RECORDS FOR PROCESSING >>
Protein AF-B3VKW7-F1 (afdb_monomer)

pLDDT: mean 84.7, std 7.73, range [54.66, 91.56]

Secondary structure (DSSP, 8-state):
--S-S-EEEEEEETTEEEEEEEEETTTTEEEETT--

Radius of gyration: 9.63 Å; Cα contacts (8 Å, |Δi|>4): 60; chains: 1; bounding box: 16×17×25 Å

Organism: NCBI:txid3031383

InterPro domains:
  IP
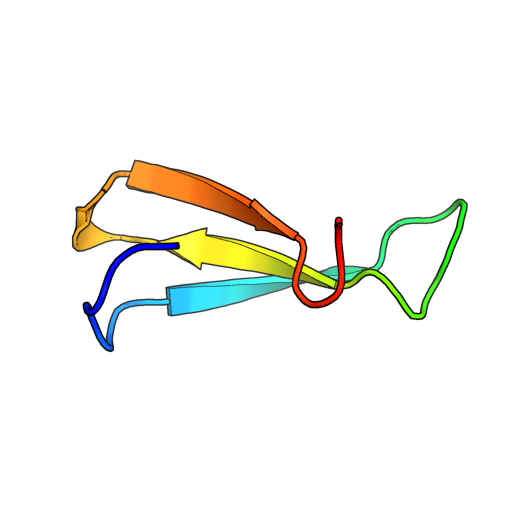R003851 Zinc finger, Dof-type [PF02701] (1-36)
  IPR003851 Zinc finger, Dof-type [PS50884] (1-36)
  IPR045174 Dof zinc finger protein [PTHR31089] (1-3
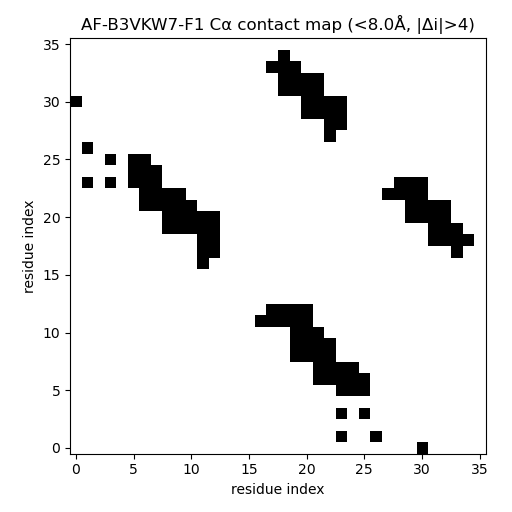6)

Foldseek 3Di:
DDPDPQKDWDAADPVDNQWTWIARPVVRDIDTPPDD

Structure (mmCIF, N/CA/C/O backbone):
data_AF-B3VKW7-F1
#
_entry.id   AF-B3VKW7-F1
#
loop_
_atom_site.group_PDB
_atom_site.id
_atom_site.type_symbol
_atom_site.label_atom_id
_atom_site.label_alt_id
_atom_site.label_comp_id
_atom_site.label_asym_id
_atom_site.label_entity_id
_atom_site.label_seq_id
_atom_site.pdbx_PDB_ins_code
_atom_site.Cartn_x
_atom_site.Cartn_y
_atom_site.Cartn_z
_atom_site.occupancy
_atom_site.B_iso_or_equiv
_atom_site.auth_seq_id
_atom_site.auth_comp_id
_atom_site.auth_asym_id
_atom_site.auth_atom_id
_atom_site.pdbx_PDB_model_num
ATOM 1 N N . ARG A 1 1 ? 5.262 -8.398 3.615 1.00 67.31 1 ARG A N 1
ATOM 2 C CA . ARG A 1 1 ? 3.885 -7.852 3.707 1.00 67.31 1 ARG A CA 1
ATOM 3 C C . ARG A 1 1 ? 3.280 -8.328 5.023 1.00 67.31 1 ARG A C 1
ATOM 5 O O . ARG A 1 1 ? 3.410 -9.504 5.321 1.00 67.31 1 ARG A O 1
ATOM 12 N N . CYS A 1 2 ? 2.741 -7.423 5.836 1.00 77.31 2 CYS A N 1
ATOM 13 C CA . CYS A 1 2 ? 2.053 -7.741 7.094 1.00 77.31 2 CYS A CA 1
ATOM 14 C C . CYS A 1 2 ? 0.595 -8.170 6.788 1.00 77.31 2 CYS A C 1
ATOM 16 O O . CYS A 1 2 ? 0.043 -7.684 5.804 1.00 77.31 2 CYS A O 1
ATOM 18 N N . ASN A 1 3 ? -0.036 -9.033 7.600 1.00 77.62 3 ASN A N 1
ATOM 19 C CA . ASN A 1 3 ? -1.472 -9.387 7.472 1.00 77.62 3 ASN A CA 1
ATOM 20 C C . ASN A 1 3 ? -2.416 -8.330 8.078 1.00 77.62 3 ASN A C 1
ATOM 22 O O . ASN A 1 3 ? -3.625 -8.527 8.125 1.00 77.62 3 ASN A O 1
ATOM 26 N N . SER A 1 4 ? -1.872 -7.220 8.580 1.00 77.62 4 SER A N 1
ATOM 27 C CA . SER A 1 4 ? -2.677 -6.137 9.135 1.00 77.62 4 SER A CA 1
ATOM 28 C C . SER A 1 4 ? -3.427 -5.405 8.023 1.00 77.62 4 SER A C 1
ATOM 30 O O . SER A 1 4 ? -2
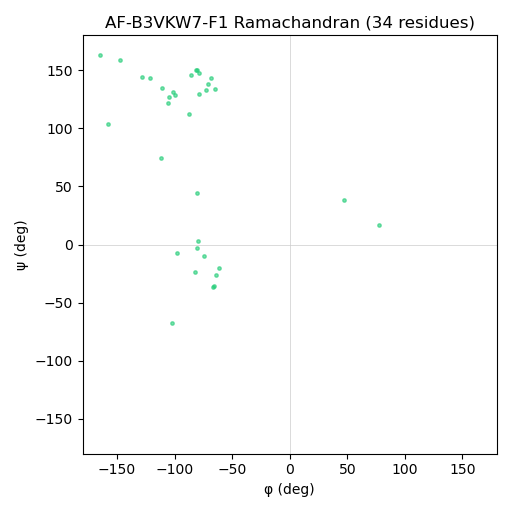.875 -5.106 6.961 1.00 77.62 4 SER A O 1
ATOM 32 N N . THR A 1 5 ? -4.685 -5.080 8.299 1.00 82.12 5 THR A N 1
ATOM 33 C CA . THR A 1 5 ? -5.531 -4.226 7.463 1.00 82.12 5 THR A CA 1
ATOM 34 C C . THR A 1 5 ? -5.151 -2.746 7.566 1.00 82.12 5 THR A C 1
ATOM 36 O O . THR A 1 5 ? -5.598 -1.947 6.747 1.00 82.12 5 THR A O 1
ATOM 39 N N . ASP A 1 6 ? -4.272 -2.365 8.503 1.00 87.44 6 ASP A N 1
ATOM 40 C CA . ASP A 1 6 ? -3.825 -0.987 8.748 1.00 87.44 6 ASP A CA 1
ATOM 41 C C . ASP A 1 6 ? -2.741 -0.526 7.764 1.00 87.44 6 ASP A C 1
ATOM 43 O O . ASP A 1 6 ? -1.730 0.082 8.138 1.00 87.44 6 ASP A O 1
ATOM 47 N N . THR A 1 7 ? -2.931 -0.821 6.481 1.00 89.69 7 THR A N 1
ATOM 48 C CA . THR A 1 7 ? -2.050 -0.341 5.414 1.00 89.69 7 THR A CA 1
ATOM 49 C C . THR A 1 7 ? -2.674 0.861 4.716 1.00 89.69 7 THR A C 1
ATOM 51 O O . THR A 1 7 ? -3.826 0.826 4.296 1.00 89.69 7 THR A O 1
ATOM 54 N N . LYS A 1 8 ? -1.913 1.951 4.593 1.00 91.00 8 LYS A N 1
ATOM 55 C CA . LYS A 1 8 ? -2.323 3.169 3.887 1.00 91.00 8 LYS A CA 1
ATOM 56 C C . LYS A 1 8 ? -1.489 3.323 2.620 1.00 91.00 8 LYS A C 1
ATOM 58 O O . LYS A 1 8 ? -0.270 3.179 2.660 1.00 91.00 8 LYS A O 1
ATOM 63 N N . PHE A 1 9 ? -2.137 3.639 1.504 1.00 89.88 9 PHE A N 1
ATOM 64 C CA . PHE A 1 9 ? -1.438 4.068 0.295 1.00 89.88 9 PHE A CA 1
ATOM 65 C C . PHE A 1 9 ? -0.721 5.408 0.534 1.00 89.88 9 PHE A C 1
ATOM 67 O O . PHE A 1 9 ? -1.310 6.334 1.097 1.00 89.88 9 PHE A O 1
ATOM 74 N N . CYS A 1 10 ? 0.543 5.506 0.117 1.00 90.88 10 CYS A N 1
ATOM 75 C CA . CYS A 1 10 ? 1.337 6.728 0.242 1.00 90.88 10 CYS A CA 1
ATOM 76 C C . CYS A 1 10 ? 1.425 7.472 -1.090 1.00 90.88 10 CYS A C 1
ATOM 78 O O . CYS A 1 10 ? 0.897 8.572 -1.210 1.00 90.88 10 CYS A O 1
ATOM 80 N N . TYR A 1 11 ? 2.118 6.885 -2.064 1.00 90.31 11 TYR A N 1
ATOM 81 C CA . TYR A 1 11 ? 2.366 7.476 -3.378 1.00 90.31 11 TYR A CA 1
ATOM 82 C C . TYR A 1 11 ? 2.846 6.401 -4.360 1.00 90.31 11 TYR A C 1
ATOM 84 O O . TYR A 1 11 ? 3.288 5.318 -3.959 1.00 90.31 11 TYR A O 1
ATOM 92 N N . TYR A 1 12 ? 2.770 6.705 -5.653 1.00 88.31 12 TYR A N 1
ATOM 93 C CA . TYR A 1 12 ? 3.369 5.888 -6.706 1.00 88.31 12 TYR A CA 1
ATOM 94 C C . TYR A 1 12 ? 4.867 6.164 -6.831 1.00 88.31 12 TYR A C 1
ATOM 96 O O . TYR A 1 12 ? 5.329 7.271 -6.558 1.00 88.31 12 TYR A O 1
ATOM 104 N N . ASN A 1 13 ? 5.635 5.162 -7.250 1.00 83.44 13 ASN A N 1
ATOM 105 C CA . ASN A 1 13 ? 7.041 5.355 -7.575 1.00 83.44 13 ASN A CA 1
ATOM 106 C C . ASN A 1 13 ? 7.182 6.132 -8.901 1.00 83.44 13 ASN A C 1
ATOM 108 O O . ASN A 1 13 ? 6.560 5.765 -9.896 1.00 83.44 13 ASN A O 1
ATOM 112 N N . ASN A 1 14 ? 8.040 7.157 -8.934 1.00 83.19 14 ASN A N 1
ATOM 113 C CA . ASN A 1 14 ? 8.304 7.963 -10.135 1.00 83.19 14 ASN A CA 1
ATOM 114 C C . ASN A 1 14 ? 8.950 7.154 -11.270 1.00 83.19 14 ASN A C 1
ATOM 116 O O . ASN A 1 14 ? 8.773 7.485 -12.437 1.00 83.19 14 ASN A O 
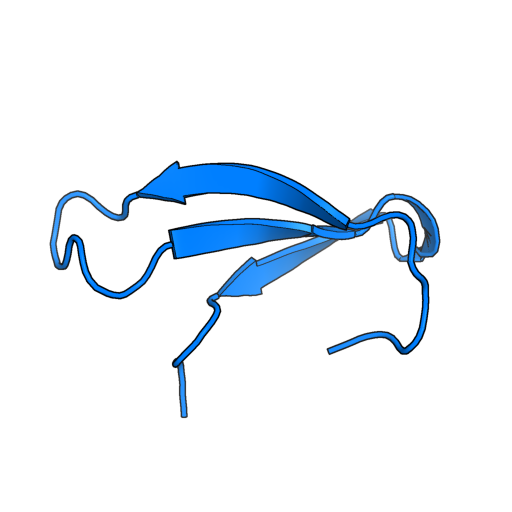1
ATOM 120 N N . TYR A 1 15 ? 9.662 6.074 -10.943 1.00 84.69 15 TYR A N 1
ATOM 121 C CA . TYR A 1 15 ? 10.267 5.190 -11.942 1.00 84.69 15 TYR A CA 1
ATOM 122 C C . TYR A 1 15 ? 9.282 4.159 -12.507 1.00 84.69 15 TYR A C 1
ATOM 124 O O . TYR A 1 15 ? 9.492 3.638 -13.599 1.00 84.69 15 TYR A O 1
ATOM 132 N N . ASN A 1 16 ? 8.218 3.832 -11.767 1.00 82.69 16 ASN A N 1
ATOM 133 C CA . ASN A 1 16 ? 7.232 2.84
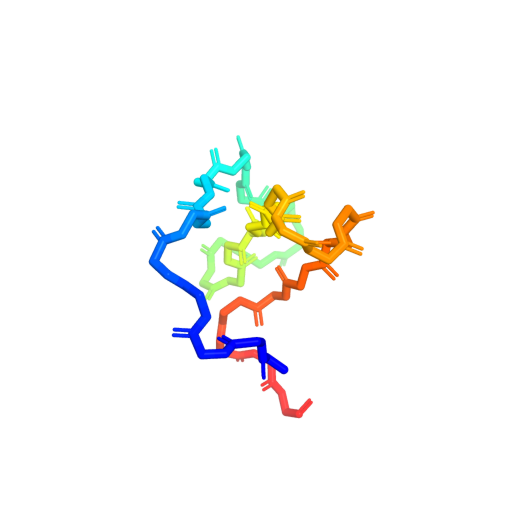5 -12.189 1.00 82.69 16 ASN A CA 1
ATOM 134 C C . ASN A 1 16 ? 5.898 3.049 -11.458 1.00 82.69 16 ASN A C 1
ATOM 136 O O . ASN A 1 16 ? 5.725 2.626 -10.313 1.00 82.69 16 ASN A O 1
ATOM 140 N N . ILE A 1 17 ? 4.918 3.618 -12.160 1.00 82.50 17 ILE A N 1
ATOM 141 C CA . ILE A 1 17 ? 3.567 3.860 -11.631 1.00 82.50 17 ILE A CA 1
ATOM 142 C C . ILE A 1 17 ? 2.834 2.575 -11.221 1.00 82.50 17 ILE A C 1
ATOM 144 O O . ILE A 1 17 ? 1.911 2.623 -10.416 1.00 82.50 17 ILE A O 1
ATOM 148 N N . LYS A 1 18 ? 3.250 1.409 -11.734 1.00 85.75 18 LYS A N 1
ATOM 149 C CA . LYS A 1 18 ? 2.664 0.111 -11.368 1.00 85.75 18 LYS A CA 1
ATOM 150 C C . LYS A 1 18 ? 3.196 -0.431 -10.038 1.00 85.75 18 LYS A C 1
ATOM 152 O O . LYS A 1 18 ? 2.734 -1.474 -9.594 1.00 85.75 18 LYS A O 1
ATOM 157 N N . GLN A 1 19 ? 4.143 0.264 -9.404 1.00 88.44 19 GLN A N 1
ATOM 158 C CA . GLN A 1 19 ? 4.705 -0.077 -8.098 1.00 88.44 19 GLN A CA 1
ATOM 159 C C . GLN A 1 19 ? 4.294 0.962 -7.039 1.00 88.44 19 GLN A C 1
ATOM 161 O O . GLN A 1 19 ? 5.102 1.814 -6.649 1.00 88.44 19 GLN A O 1
ATOM 166 N N . PRO A 1 20 ? 3.032 0.939 -6.569 1.00 90.62 20 PRO A N 1
ATOM 167 C CA . PRO A 1 20 ? 2.584 1.820 -5.501 1.00 90.62 20 PRO A CA 1
ATOM 168 C C . PRO A 1 20 ? 3.250 1.465 -4.172 1.00 90.62 20 PRO A C 1
ATOM 170 O O . PRO A 1 20 ? 3.460 0.291 -3.839 1.00 90.62 20 PRO A O 1
ATOM 173 N N . ARG A 1 21 ? 3.552 2.497 -3.382 1.00 90.31 21 ARG A N 1
ATOM 174 C CA . ARG A 1 21 ? 4.150 2.350 -2.058 1.00 90.31 21 ARG A CA 1
ATOM 175 C C . ARG A 1 21 ? 3.093 2.517 -0.976 1.00 90.31 21 ARG A C 1
ATOM 177 O O . ARG A 1 21 ? 2.321 3.477 -0.974 1.00 90.31 21 ARG A O 1
ATOM 184 N N . HIS A 1 22 ? 3.082 1.576 -0.042 1.00 90.25 22 HIS A N 1
ATOM 185 C CA . HIS A 1 22 ? 2.131 1.501 1.059 1.00 90.25 22 HIS A CA 1
ATOM 186 C C . HIS A 1 22 ? 2.870 1.540 2.394 1.00 90.25 22 HIS A C 1
ATOM 188 O O . HIS A 1 22 ? 3.939 0.948 2.546 1.00 90.25 22 HIS A O 1
ATOM 194 N N . PHE A 1 23 ? 2.280 2.203 3.381 1.00 91.38 23 PHE A N 1
ATOM 195 C CA . PHE A 1 23 ? 2.759 2.224 4.757 1.00 91.38 23 PHE A CA 1
ATOM 196 C C . PHE A 1 23 ? 1.862 1.351 5.635 1.00 91.38 23 PHE A C 1
ATOM 198 O O . PHE A 1 23 ? 0.657 1.580 5.708 1.00 91.38 23 PHE A O 1
ATOM 205 N N . CYS A 1 24 ? 2.439 0.347 6.296 1.00 91.56 24 CYS A N 1
ATOM 206 C CA . CYS A 1 24 ? 1.759 -0.486 7.292 1.00 91.56 24 CYS A CA 1
ATOM 207 C C . CYS A 1 24 ? 1.899 0.196 8.659 1.00 91.56 24 CYS A C 1
ATOM 209 O O . CYS A 1 24 ? 3.013 0.261 9.179 1.00 91.56 24 CYS A O 1
ATOM 211 N N . LYS A 1 25 ? 0.803 0.701 9.246 1.00 88.75 25 LYS A N 1
ATOM 212 C CA . LYS A 1 25 ? 0.830 1.363 10.565 1.00 88.75 25 LYS A CA 1
ATOM 213 C C . LYS A 1 25 ? 1.186 0.387 11.682 1.00 88.75 25 LYS A C 1
ATOM 215 O O . LYS A 1 25 ? 1.929 0.758 12.582 1.00 88.75 25 LYS A O 1
ATOM 220 N N . SER A 1 26 ? 0.715 -0.856 11.594 1.00 89.62 26 SER A N 1
ATOM 221 C CA . SER A 1 26 ? 0.989 -1.881 12.606 1.00 89.62 26 SER A CA 1
ATOM 222 C C . SER A 1 26 ? 2.469 -2.269 12.662 1.00 89.62 26 SER A C 1
ATOM 224 O O . SER A 1 26 ? 3.003 -2.532 13.731 1.00 89.62 26 SER A O 1
ATOM 226 N N . CYS A 1 27 ? 3.147 -2.296 11.511 1.00 89.62 27 CYS A N 1
ATOM 227 C CA . CYS A 1 27 ? 4.570 -2.626 11.424 1.00 89.62 27 CYS A CA 1
ATOM 228 C C . CYS A 1 27 ? 5.471 -1.394 11.357 1.00 89.62 27 CYS A C 1
ATOM 230 O O . CYS A 1 27 ? 6.687 -1.555 11.328 1.00 89.62 27 CYS A O 1
ATOM 232 N N . GLN A 1 28 ? 4.883 -0.200 11.242 1.00 89.06 28 GLN A N 1
ATOM 233 C CA . GLN A 1 28 ? 5.566 1.067 10.970 1.00 89.06 28 GLN A CA 1
ATOM 234 C C . GLN A 1 28 ? 6.580 0.965 9.816 1.00 89.06 28 GLN A C 1
ATOM 236 O O . GLN A 1 28 ? 7.668 1.536 9.851 1.00 89.06 28 GLN A O 1
ATOM 241 N N . ARG A 1 29 ? 6.234 0.196 8.776 1.00 89.38 29 ARG A N 1
ATOM 242 C CA . ARG A 1 29 ? 7.127 -0.135 7.656 1.00 89.38 2
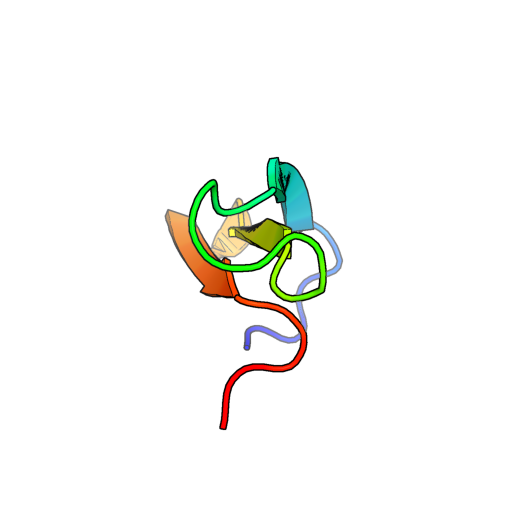9 ARG A CA 1
ATOM 243 C C . ARG A 1 29 ? 6.469 0.154 6.319 1.00 89.38 29 ARG A C 1
ATOM 245 O O . ARG A 1 29 ? 5.276 -0.087 6.126 1.00 89.38 29 ARG A O 1
ATOM 252 N N . TYR A 1 30 ? 7.288 0.611 5.380 1.00 87.69 30 TYR A N 1
ATOM 253 C CA . TYR A 1 30 ? 6.902 0.775 3.985 1.00 87.69 30 TYR A CA 1
ATOM 254 C C . TYR A 1 30 ? 7.088 -0.529 3.217 1.00 87.69 30 TYR A C 1
ATOM 256 O O . TYR A 1 30 ? 8.026 -1.283 3.472 1.00 87.69 30 TYR A O 1
ATOM 264 N N . TRP A 1 31 ? 6.218 -0.774 2.247 1.00 87.12 31 TRP A N 1
ATOM 265 C CA . TRP A 1 31 ? 6.339 -1.881 1.306 1.00 87.12 31 TRP A CA 1
ATOM 266 C C . TRP A 1 31 ? 5.758 -1.484 -0.054 1.00 87.12 31 TRP A C 1
ATOM 268 O O . TRP A 1 31 ? 4.966 -0.545 -0.151 1.00 87.12 31 TRP A O 1
ATOM 278 N N . THR A 1 32 ? 6.173 -2.182 -1.105 1.00 88.12 32 THR A N 1
ATOM 279 C CA . THR A 1 32 ? 5.723 -1.932 -2.480 1.00 88.12 32 THR A CA 1
ATOM 280 C C . THR A 1 32 ? 4.731 -3.014 -2.879 1.00 88.12 32 THR A C 1
ATOM 282 O O . THR A 1 32 ? 5.043 -4.200 -2.751 1.00 88.12 32 THR A O 1
ATOM 285 N N . ALA A 1 33 ? 3.539 -2.639 -3.346 1.00 81.88 33 ALA A N 1
ATOM 286 C CA . ALA A 1 33 ? 2.613 -3.634 -3.880 1.00 81.88 33 ALA A CA 1
ATOM 287 C C . ALA A 1 33 ? 3.036 -4.017 -5.300 1.00 81.88 33 ALA A C 1
ATOM 289 O O . ALA A 1 33 ? 3.302 -3.147 -6.124 1.00 81.88 33 ALA A O 1
ATOM 290 N N . GLY A 1 34 ? 3.140 -5.322 -5.563 1.00 78.69 34 GLY A N 1
ATOM 291 C CA . GLY A 1 34 ? 3.626 -5.836 -6.847 1.00 78.69 34 GLY A CA 1
ATOM 292 C C . GLY A 1 34 ? 5.149 -5.783 -7.028 1.00 78.69 34 GLY A C 1
ATOM 293 O O . GLY A 1 34 ? 5.618 -5.874 -8.159 1.00 78.69 34 GLY A O 1
ATOM 294 N N . GLY A 1 35 ? 5.924 -5.6
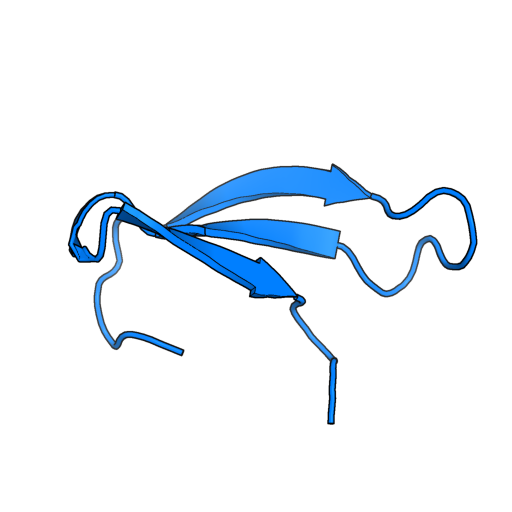17 -5.949 1.00 70.25 35 GLY A N 1
ATOM 295 C CA . GLY A 1 35 ? 7.358 -5.935 -5.954 1.00 70.25 35 GLY A CA 1
ATOM 296 C C . GLY A 1 35 ? 7.582 -7.446 -5.819 1.00 70.25 35 GLY A C 1
ATOM 297 O O . GLY A 1 35 ? 6.764 -8.110 -5.180 1.00 70.25 35 GLY A O 1
ATOM 298 N N . ALA A 1 36 ? 8.645 -7.965 -6.442 1.00 54.66 36 ALA A N 1
ATOM 299 C CA . ALA A 1 36 ? 9.124 -9.336 -6.245 1.00 54.66 36 ALA A CA 1
ATOM 300 C C . ALA A 1 36 ? 9.633 -9.553 -4.810 1.00 54.66 36 ALA A C 1
ATOM 302 O O . ALA A 1 36 ? 10.164 -8.577 -4.227 1.00 54.66 36 ALA A O 1
#

Nearest PDB structures (foldseek):
  7ae5-assembly1_a  TM=6.960E-01  e=1.604E-01  Sedimentibacter hydroxybenzoicus
  7ae7-assembly1_e  TM=6.933E-01  e=1.604E-01  Sedimentibacter hydroxybenzoicus
  7ae5-assembly1_f  TM=6.986E-01  e=1.604E-01  Sedimentibacter hydroxybenzoicus
  7ae4-assembly1_b  TM=7.006E-01  e=4.154E-01  Sedimentibacter hydroxybenzoicus
  1zbt-assembly1_A  TM=5.670E-01  e=2.161E+00  Streptococcus mutan
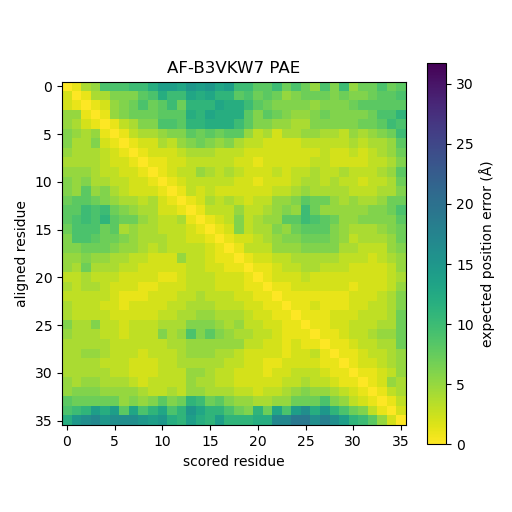s

Solvent-accessible surface area (backbone atoms only — not comparable to full-atom values): 2345 Å² total; per-residue (Å²): 136,76,92,65,84,55,56,42,82,74,51,62,36,94,91,39,72,80,39,35,33,31,38,28,65,88,73,73,41,77,48,54,52,85,63,135

Mean predicted aligned error: 4.49 Å

Sequence (36 
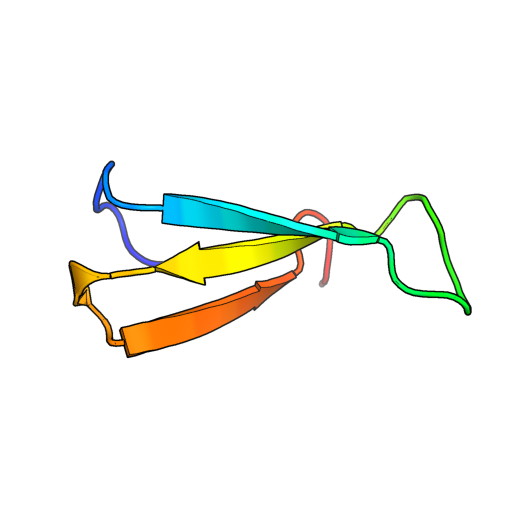aa):
RCNSTDTKFCYYNNYNIKQPRHFCKSCQRYWTAGGA

THE PROBLEM >> Pictures do not belong in the answer. Return the lines above starting at the one with "ATOM 26 N N" and ending at the one with "ATOM 80 N N", both kept, exactly.

RESULT FOR THIS TASK >>
ATOM 26 N N . SER A 1 4 ? -1.872 -7.220 8.580 1.00 77.62 4 SER A N 1
ATOM 27 C CA . SER A 1 4 ? -2.677 -6.137 9.135 1.00 77.62 4 SER A CA 1
ATOM 28 C C . SER A 1 4 ? -3.427 -5.405 8.023 1.00 77.62 4 SER A C 1
ATOM 30 O O . SER A 1 4 ? -2
.875 -5.106 6.961 1.00 77.62 4 SER A O 1
ATOM 32 N N . THR A 1 5 ? -4.685 -5.080 8.299 1.00 82.12 5 THR A N 1
ATOM 33 C CA . THR A 1 5 ? -5.531 -4.226 7.463 1.00 82.12 5 THR A CA 1
ATOM 34 C C . THR A 1 5 ? -5.151 -2.746 7.566 1.00 82.12 5 THR A C 1
ATOM 36 O O . THR A 1 5 ? -5.598 -1.947 6.747 1.00 82.12 5 THR A O 1
ATOM 39 N N . ASP A 1 6 ? -4.272 -2.365 8.503 1.00 87.44 6 ASP A N 1
ATOM 40 C CA . ASP A 1 6 ? -3.825 -0.987 8.748 1.00 87.44 6 ASP A CA 1
ATOM 41 C C . ASP A 1 6 ? -2.741 -0.526 7.764 1.00 87.44 6 ASP A C 1
ATOM 43 O O . ASP A 1 6 ? -1.730 0.082 8.138 1.00 87.44 6 ASP A O 1
ATOM 47 N N . THR A 1 7 ? -2.931 -0.821 6.481 1.00 89.69 7 THR A N 1
ATOM 48 C CA . THR A 1 7 ? -2.050 -0.341 5.414 1.00 89.69 7 THR A CA 1
ATOM 49 C C . THR A 1 7 ? -2.674 0.861 4.716 1.00 89.69 7 THR A C 1
ATOM 51 O O . THR A 1 7 ? -3.826 0.826 4.296 1.00 89.69 7 THR A O 1
ATOM 54 N N . LYS A 1 8 ? -1.913 1.951 4.593 1.00 91.00 8 LYS A N 1
ATOM 55 C CA . LYS A 1 8 ? -2.323 3.169 3.887 1.00 91.00 8 LYS A CA 1
ATOM 56 C C . LYS A 1 8 ? -1.489 3.323 2.620 1.00 91.00 8 LYS A C 1
ATOM 58 O O . LYS A 1 8 ? -0.270 3.179 2.660 1.00 91.00 8 LYS A O 1
ATOM 63 N N . PHE A 1 9 ? -2.137 3.639 1.504 1.00 89.88 9 PHE A N 1
ATOM 64 C CA . PHE A 1 9 ? -1.438 4.068 0.295 1.00 89.88 9 PHE A CA 1
ATOM 65 C C . PHE A 1 9 ? -0.721 5.408 0.534 1.00 89.88 9 PHE A C 1
ATOM 67 O O . PHE A 1 9 ? -1.310 6.334 1.097 1.00 89.88 9 PHE A O 1
ATOM 74 N N . CYS A 1 10 ? 0.543 5.506 0.117 1.00 90.88 10 CYS A N 1
ATOM 75 C CA . CYS A 1 10 ? 1.337 6.728 0.242 1.00 90.88 10 CYS A CA 1
ATOM 76 C C . CYS A 1 10 ? 1.425 7.472 -1.090 1.00 90.88 10 CYS A C 1
ATOM 78 O O . CYS A 1 10 ? 0.897 8.572 -1.210 1.00 90.88 10 CYS A O 1
ATOM 80 N N . TYR A 1 11 ? 2.118 6.885 -2.064 1.00 90.31 11 TYR A N 1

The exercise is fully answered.